While reading Sven Birkert’s book The Gutenberg Elegies, I came across his description of his own time with Borders and it resonated with me. I share an excerpt below.
“I handed in applications at several bookstores, and I was asked in for an interview at one the very next day. Borders Book Shop was a new business in town, run by two young brothers from Kentucky. They had burst through one storefront and were opening in a larger place on State Street. They recognized me as a browser–perhaps they saw the fixated look of the addict–and I was hired. What ecstasy! I walked home in the hot afternoon sun grinning at the sidewalk and wishing I had someone to celebrate with.
“…Borders was all hustle and crackling fluorescents. The brothers kept the staff in motion all day long, unpacking boxes, stocking shelves, sorting backstock, and working the cash registers. We were expected to know titles and references. And, although my years of obsessive browsing helped some, I was once again face to face with my ignorance.

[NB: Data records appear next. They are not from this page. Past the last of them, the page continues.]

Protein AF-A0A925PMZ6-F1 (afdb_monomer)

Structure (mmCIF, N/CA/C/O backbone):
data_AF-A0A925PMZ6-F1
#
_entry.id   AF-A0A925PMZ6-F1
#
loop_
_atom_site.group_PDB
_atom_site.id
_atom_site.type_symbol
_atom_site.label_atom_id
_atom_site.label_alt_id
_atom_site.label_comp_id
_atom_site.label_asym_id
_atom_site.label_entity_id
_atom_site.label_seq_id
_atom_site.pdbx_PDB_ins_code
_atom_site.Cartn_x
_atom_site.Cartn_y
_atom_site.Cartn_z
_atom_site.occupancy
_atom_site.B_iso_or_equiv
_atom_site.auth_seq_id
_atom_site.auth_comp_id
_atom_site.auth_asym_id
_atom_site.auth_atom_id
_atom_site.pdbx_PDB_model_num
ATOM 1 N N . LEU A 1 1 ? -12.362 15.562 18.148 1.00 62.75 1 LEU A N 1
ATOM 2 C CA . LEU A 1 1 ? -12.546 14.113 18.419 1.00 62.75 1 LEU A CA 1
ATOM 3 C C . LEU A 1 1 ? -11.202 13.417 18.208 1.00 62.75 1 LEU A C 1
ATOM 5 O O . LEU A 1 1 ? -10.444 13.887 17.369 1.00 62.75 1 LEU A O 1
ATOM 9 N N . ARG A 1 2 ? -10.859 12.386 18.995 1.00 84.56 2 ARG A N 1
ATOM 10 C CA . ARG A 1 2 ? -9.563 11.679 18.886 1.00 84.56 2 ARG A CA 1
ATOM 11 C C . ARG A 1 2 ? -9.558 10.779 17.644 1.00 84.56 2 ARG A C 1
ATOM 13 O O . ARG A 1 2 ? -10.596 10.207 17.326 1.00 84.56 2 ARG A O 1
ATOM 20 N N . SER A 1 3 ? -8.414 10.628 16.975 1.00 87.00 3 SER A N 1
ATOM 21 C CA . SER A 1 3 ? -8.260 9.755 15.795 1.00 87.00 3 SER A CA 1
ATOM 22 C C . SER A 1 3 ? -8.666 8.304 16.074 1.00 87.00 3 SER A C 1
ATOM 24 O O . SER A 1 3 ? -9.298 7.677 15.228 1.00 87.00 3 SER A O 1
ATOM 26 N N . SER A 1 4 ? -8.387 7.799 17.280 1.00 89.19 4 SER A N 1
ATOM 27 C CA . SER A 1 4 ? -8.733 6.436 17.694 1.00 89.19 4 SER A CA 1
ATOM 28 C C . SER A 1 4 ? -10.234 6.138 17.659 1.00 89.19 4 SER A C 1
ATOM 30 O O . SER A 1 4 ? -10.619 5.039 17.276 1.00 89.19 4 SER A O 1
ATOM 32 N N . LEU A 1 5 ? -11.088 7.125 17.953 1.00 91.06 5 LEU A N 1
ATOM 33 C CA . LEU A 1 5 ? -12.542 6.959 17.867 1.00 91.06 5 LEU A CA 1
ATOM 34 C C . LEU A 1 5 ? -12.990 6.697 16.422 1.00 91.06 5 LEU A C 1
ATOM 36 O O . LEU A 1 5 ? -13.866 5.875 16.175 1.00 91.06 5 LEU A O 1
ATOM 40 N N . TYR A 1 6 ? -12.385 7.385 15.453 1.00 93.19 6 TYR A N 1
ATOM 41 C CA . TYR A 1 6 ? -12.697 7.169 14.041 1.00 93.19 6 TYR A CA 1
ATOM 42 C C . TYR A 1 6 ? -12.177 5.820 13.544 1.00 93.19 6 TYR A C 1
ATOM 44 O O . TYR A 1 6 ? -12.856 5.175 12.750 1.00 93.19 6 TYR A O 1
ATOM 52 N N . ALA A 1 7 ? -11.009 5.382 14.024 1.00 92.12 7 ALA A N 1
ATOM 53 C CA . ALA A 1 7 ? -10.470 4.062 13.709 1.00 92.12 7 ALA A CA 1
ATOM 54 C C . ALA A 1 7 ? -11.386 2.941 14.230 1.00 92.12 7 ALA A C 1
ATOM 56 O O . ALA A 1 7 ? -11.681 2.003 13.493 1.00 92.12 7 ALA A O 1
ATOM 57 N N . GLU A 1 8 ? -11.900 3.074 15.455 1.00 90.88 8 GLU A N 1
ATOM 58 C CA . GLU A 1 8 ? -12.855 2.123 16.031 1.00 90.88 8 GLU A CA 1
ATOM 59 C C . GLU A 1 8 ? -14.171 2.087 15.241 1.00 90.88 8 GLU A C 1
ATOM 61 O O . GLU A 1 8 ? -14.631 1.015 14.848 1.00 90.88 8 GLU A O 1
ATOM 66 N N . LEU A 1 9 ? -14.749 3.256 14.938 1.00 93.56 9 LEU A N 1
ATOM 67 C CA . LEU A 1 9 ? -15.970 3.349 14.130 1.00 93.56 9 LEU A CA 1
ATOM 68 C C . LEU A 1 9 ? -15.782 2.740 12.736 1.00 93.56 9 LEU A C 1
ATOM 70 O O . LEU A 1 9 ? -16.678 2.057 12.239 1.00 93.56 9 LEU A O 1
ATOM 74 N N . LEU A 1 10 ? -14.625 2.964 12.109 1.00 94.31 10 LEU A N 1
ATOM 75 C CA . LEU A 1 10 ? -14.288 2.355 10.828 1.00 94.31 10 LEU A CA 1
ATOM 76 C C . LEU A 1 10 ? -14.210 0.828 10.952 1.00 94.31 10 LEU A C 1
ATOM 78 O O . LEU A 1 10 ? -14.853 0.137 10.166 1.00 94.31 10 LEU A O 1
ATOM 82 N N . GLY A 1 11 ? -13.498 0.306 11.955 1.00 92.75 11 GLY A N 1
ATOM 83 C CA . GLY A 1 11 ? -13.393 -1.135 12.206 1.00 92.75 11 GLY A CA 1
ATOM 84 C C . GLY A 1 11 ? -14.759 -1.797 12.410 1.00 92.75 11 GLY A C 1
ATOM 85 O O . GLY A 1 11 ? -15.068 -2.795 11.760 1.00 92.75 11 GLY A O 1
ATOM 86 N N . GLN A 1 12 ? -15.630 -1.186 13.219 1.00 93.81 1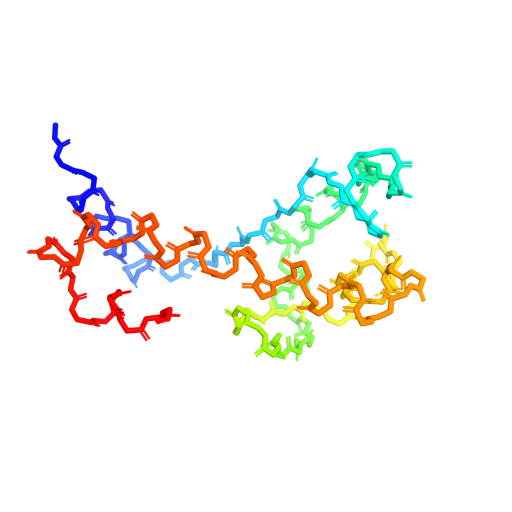2 GLN A N 1
ATOM 87 C CA . GLN A 1 12 ? -17.004 -1.659 13.423 1.00 93.81 12 GLN A CA 1
ATOM 88 C C . GLN A 1 12 ? -17.811 -1.668 12.119 1.00 93.81 12 GLN A C 1
ATOM 90 O O . GLN A 1 12 ? -18.534 -2.623 11.839 1.00 93.81 12 GLN A O 1
ATOM 95 N N . LYS A 1 13 ? -17.698 -0.619 11.295 1.00 96.12 13 LYS A N 1
ATOM 96 C CA . LYS A 1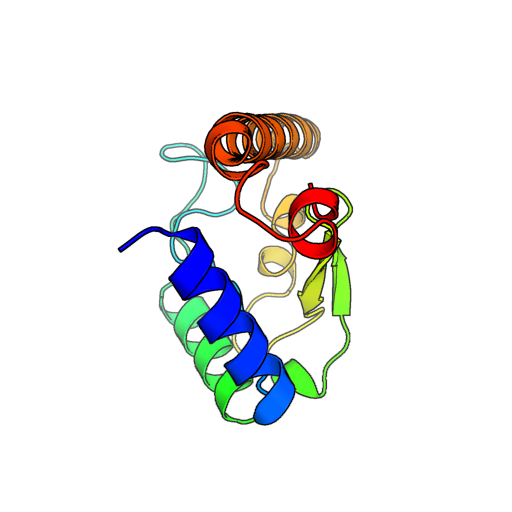 13 ? -18.391 -0.553 10.000 1.00 96.12 13 LYS A CA 1
ATOM 97 C C . LYS A 1 13 ? -17.878 -1.607 9.028 1.00 96.12 13 LYS A C 1
ATOM 99 O O . LYS A 1 13 ? -18.692 -2.213 8.337 1.00 96.12 13 LYS A O 1
ATOM 104 N N . ILE A 1 14 ? -16.572 -1.858 9.009 1.00 95.25 14 ILE A N 1
ATOM 105 C CA . ILE A 1 14 ? -15.988 -2.911 8.179 1.00 95.25 14 ILE A CA 1
ATOM 106 C C . ILE A 1 14 ? -16.529 -4.279 8.600 1.00 95.25 14 ILE A C 1
ATOM 108 O O . ILE A 1 14 ? -17.051 -5.002 7.755 1.00 95.25 14 ILE A O 1
ATOM 112 N N . GLY A 1 15 ? -16.484 -4.598 9.898 1.00 93.06 15 GLY A N 1
ATOM 113 C CA . GLY A 1 15 ? -16.965 -5.878 10.425 1.00 93.06 15 GLY A CA 1
ATOM 114 C C . GLY A 1 15 ? -18.462 -6.102 10.197 1.00 93.06 15 GLY A C 1
ATOM 115 O O . GLY A 1 15 ? -18.864 -7.165 9.732 1.00 93.06 15 GLY A O 1
ATOM 116 N N . ASN A 1 16 ? -19.290 -5.084 10.449 1.00 97.12 16 ASN A N 1
ATOM 117 C CA . ASN A 1 16 ? -20.748 -5.195 10.332 1.00 97.12 16 ASN A CA 1
ATOM 118 C C . ASN A 1 16 ? -21.247 -5.291 8.886 1.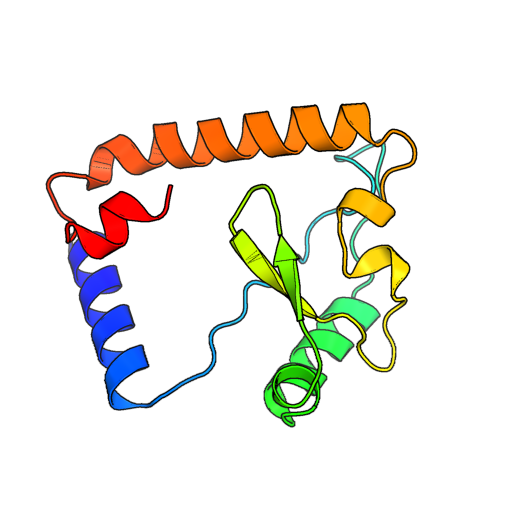00 97.12 16 ASN A C 1
ATOM 120 O O . ASN A 1 16 ? -22.309 -5.859 8.644 1.00 97.12 16 ASN A O 1
ATOM 124 N N . HIS A 1 17 ? -20.526 -4.693 7.936 1.00 96.69 17 HIS A N 1
ATOM 125 C CA . HIS A 1 17 ? -20.940 -4.635 6.533 1.00 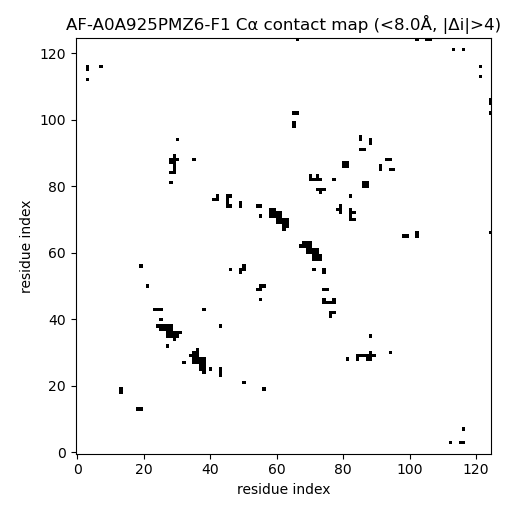96.69 17 HIS A CA 1
ATOM 126 C C . HIS A 1 17 ? -20.107 -5.539 5.616 1.00 96.69 17 HIS A C 1
ATOM 128 O O . HIS A 1 17 ? -20.372 -5.573 4.418 1.00 96.69 17 HIS A O 1
ATOM 134 N N . GLN A 1 18 ? -19.122 -6.259 6.167 1.00 92.06 18 GLN A N 1
ATOM 135 C CA . GLN A 1 18 ? -18.253 -7.200 5.451 1.00 92.06 18 GLN A CA 1
ATOM 136 C C . GLN A 1 18 ? -17.634 -6.594 4.180 1.00 92.06 18 GLN A C 1
ATOM 138 O O . GLN A 1 18 ? -17.582 -7.226 3.126 1.00 92.06 18 GLN A O 1
ATOM 143 N N . VAL A 1 19 ? -17.195 -5.336 4.265 1.00 92.12 19 VAL A N 1
ATOM 144 C CA . VAL A 1 19 ? -16.648 -4.615 3.108 1.00 92.12 19 VAL A CA 1
ATOM 145 C C . VAL A 1 19 ? -15.207 -5.031 2.825 1.00 92.12 19 VAL A C 1
ATOM 147 O O . VAL A 1 19 ? -14.424 -5.285 3.739 1.00 92.12 19 VAL A O 1
ATOM 150 N N . HIS A 1 20 ? -14.831 -5.017 1.548 1.00 91.81 20 HIS A N 1
ATOM 151 C CA . HIS A 1 20 ? -13.436 -5.144 1.137 1.00 91.81 20 HIS A CA 1
ATOM 152 C C . HIS A 1 20 ? -12.720 -3.792 1.260 1.00 91.81 20 HIS A C 1
ATOM 154 O O . HIS A 1 20 ? -13.186 -2.784 0.725 1.00 91.81 20 HIS A O 1
ATOM 160 N N . CYS A 1 21 ? -11.574 -3.767 1.941 1.00 95.31 21 CYS A N 1
ATOM 161 C CA . CYS A 1 21 ? -10.732 -2.578 2.064 1.00 95.31 21 CYS A CA 1
ATOM 162 C C . CYS A 1 21 ? -9.494 -2.695 1.174 1.00 95.31 21 CYS A C 1
ATOM 164 O O . CYS A 1 21 ? -8.784 -3.695 1.223 1.00 95.31 21 CYS A O 1
ATOM 166 N N . TRP A 1 22 ? -9.214 -1.641 0.408 1.00 96.62 22 TRP A N 1
ATOM 167 C CA . TRP A 1 22 ? -8.109 -1.593 -0.547 1.00 96.62 22 TRP A CA 1
ATOM 168 C C . TRP A 1 22 ? -7.171 -0.429 -0.234 1.00 96.62 22 TRP A C 1
ATOM 170 O O . TRP A 1 22 ? -7.624 0.695 -0.014 1.00 96.62 22 TRP A O 1
ATOM 180 N N . LEU A 1 23 ? -5.861 -0.681 -0.272 1.00 96.44 23 LEU A N 1
ATOM 181 C CA . LEU A 1 23 ? -4.829 0.355 -0.228 1.00 96.44 23 LEU A CA 1
ATOM 182 C C . LEU A 1 23 ? -4.258 0.550 -1.635 1.00 96.44 23 LEU A C 1
ATOM 184 O O . LEU A 1 23 ? -3.611 -0.343 -2.174 1.00 96.44 23 LEU A O 1
ATOM 188 N N . VAL A 1 24 ? -4.486 1.722 -2.232 1.00 95.50 24 VAL A N 1
ATOM 189 C CA . VAL A 1 24 ? -4.082 2.013 -3.618 1.00 95.50 24 VAL A CA 1
ATOM 190 C C . VAL A 1 24 ? -2.988 3.077 -3.646 1.00 95.50 24 VAL A C 1
ATOM 192 O O . VAL A 1 24 ? -3.199 4.216 -3.228 1.00 95.50 24 VAL A O 1
ATOM 195 N N . ASN A 1 25 ? -1.822 2.731 -4.196 1.00 94.38 25 ASN A N 1
ATOM 196 C CA . ASN A 1 25 ? -0.745 3.689 -4.442 1.00 94.38 25 ASN A CA 1
ATOM 197 C C . ASN A 1 25 ? -1.019 4.501 -5.723 1.00 94.38 25 ASN A C 1
ATOM 199 O O . ASN A 1 25 ? -0.989 3.967 -6.830 1.00 94.38 25 ASN A O 1
ATOM 203 N N . THR A 1 26 ? -1.240 5.809 -5.578 1.00 93.94 26 THR A N 1
ATOM 204 C CA . THR A 1 26 ? -1.349 6.788 -6.687 1.00 93.94 26 THR A CA 1
ATOM 205 C C . THR A 1 26 ? -0.111 7.698 -6.789 1.00 93.94 26 THR A C 1
ATOM 207 O O . THR A 1 26 ? -0.095 8.727 -7.480 1.00 93.94 26 THR A O 1
ATOM 210 N N . GLY A 1 27 ? 0.937 7.345 -6.046 1.00 93.88 27 GLY A N 1
ATOM 211 C CA . GLY A 1 27 ? 2.228 8.010 -5.999 1.00 93.88 27 GLY A CA 1
ATOM 212 C C . GLY A 1 27 ? 3.181 7.479 -7.066 1.00 93.88 27 GLY A C 1
ATOM 213 O O . GLY A 1 27 ? 2.869 7.490 -8.257 1.00 93.88 27 GLY A O 1
ATOM 214 N N . TRP A 1 28 ? 4.368 7.070 -6.628 1.00 93.69 28 TRP A N 1
ATOM 215 C CA . TRP A 1 28 ? 5.473 6.629 -7.482 1.00 93.69 28 TRP A CA 1
ATOM 216 C C . TRP A 1 28 ? 5.686 5.116 -7.394 1.00 93.69 28 TRP A C 1
ATOM 218 O O . TRP A 1 28 ? 5.308 4.490 -6.401 1.00 93.69 28 TRP A O 1
ATOM 228 N N . SER A 1 29 ? 6.298 4.549 -8.432 1.00 92.62 29 SER A N 1
ATOM 229 C CA . SER A 1 29 ? 6.730 3.153 -8.510 1.00 92.62 29 SER A CA 1
ATOM 230 C C . SER A 1 29 ? 8.130 3.047 -9.121 1.00 92.62 29 SER A C 1
ATOM 232 O O . SER A 1 29 ? 8.581 3.949 -9.830 1.00 92.62 29 SER A O 1
ATOM 234 N N . GLY A 1 30 ? 8.841 1.963 -8.803 1.00 92.19 30 GLY A N 1
ATOM 235 C CA . GLY A 1 30 ? 10.220 1.714 -9.247 1.00 92.19 30 GLY A CA 1
ATOM 236 C C . GLY A 1 30 ? 11.298 2.609 -8.622 1.00 92.19 30 GLY A C 1
ATOM 237 O O . GLY A 1 30 ? 12.464 2.506 -8.989 1.00 92.19 30 GLY A O 1
ATOM 238 N N . GLY A 1 31 ? 10.924 3.494 -7.696 1.00 92.12 31 GLY A N 1
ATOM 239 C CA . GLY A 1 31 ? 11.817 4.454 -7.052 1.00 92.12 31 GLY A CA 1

“My whole relation to books was changed again. All contemplative distance was shattered. I was not there to thumb through offbeat volumes–I was stacking and sorting the brand-new stuff. Everything was glossy and crisp. And, I thought, cutting-edge. I felt as if everyone were just waking up to books as I was. Suddenly there were thousands of serious readers in town. They thronged the aisles of the store, asked questions, placed orders. The books had an aura, an excitement about them. And just moving the titles back and forth, getting them onto the shelves and into the hands of customers was an education. For the first time I caught a sense of what a genuine intellectual life might be like. This was a sense I had never had in college, no matter how challenging a given course may have been. That was packaged thought, with everything already subjected to institutional dry-cleaning. This was different; this was hands-on. I saw my role as quasi-priestly: I was channeling the nourishing word to the people who wanted it most. I had to feel that because, otherwise, I was just putting in time at a low-paying retail job, not at all ministering to the life of the culture or moving along a worthy career path.”
~ Sven Birkerts, in The Gutenberg Elegies: The Fate of Reading in an Electronic Age
(NY: Fawcett, 1994), page 51.
Borders closed its doors in 2011, due largely to changes in the book industry. I miss being able to go to one of the Borders stores to browse its deep inventory shelves, but I often return to the fond memories of the years that I spent there.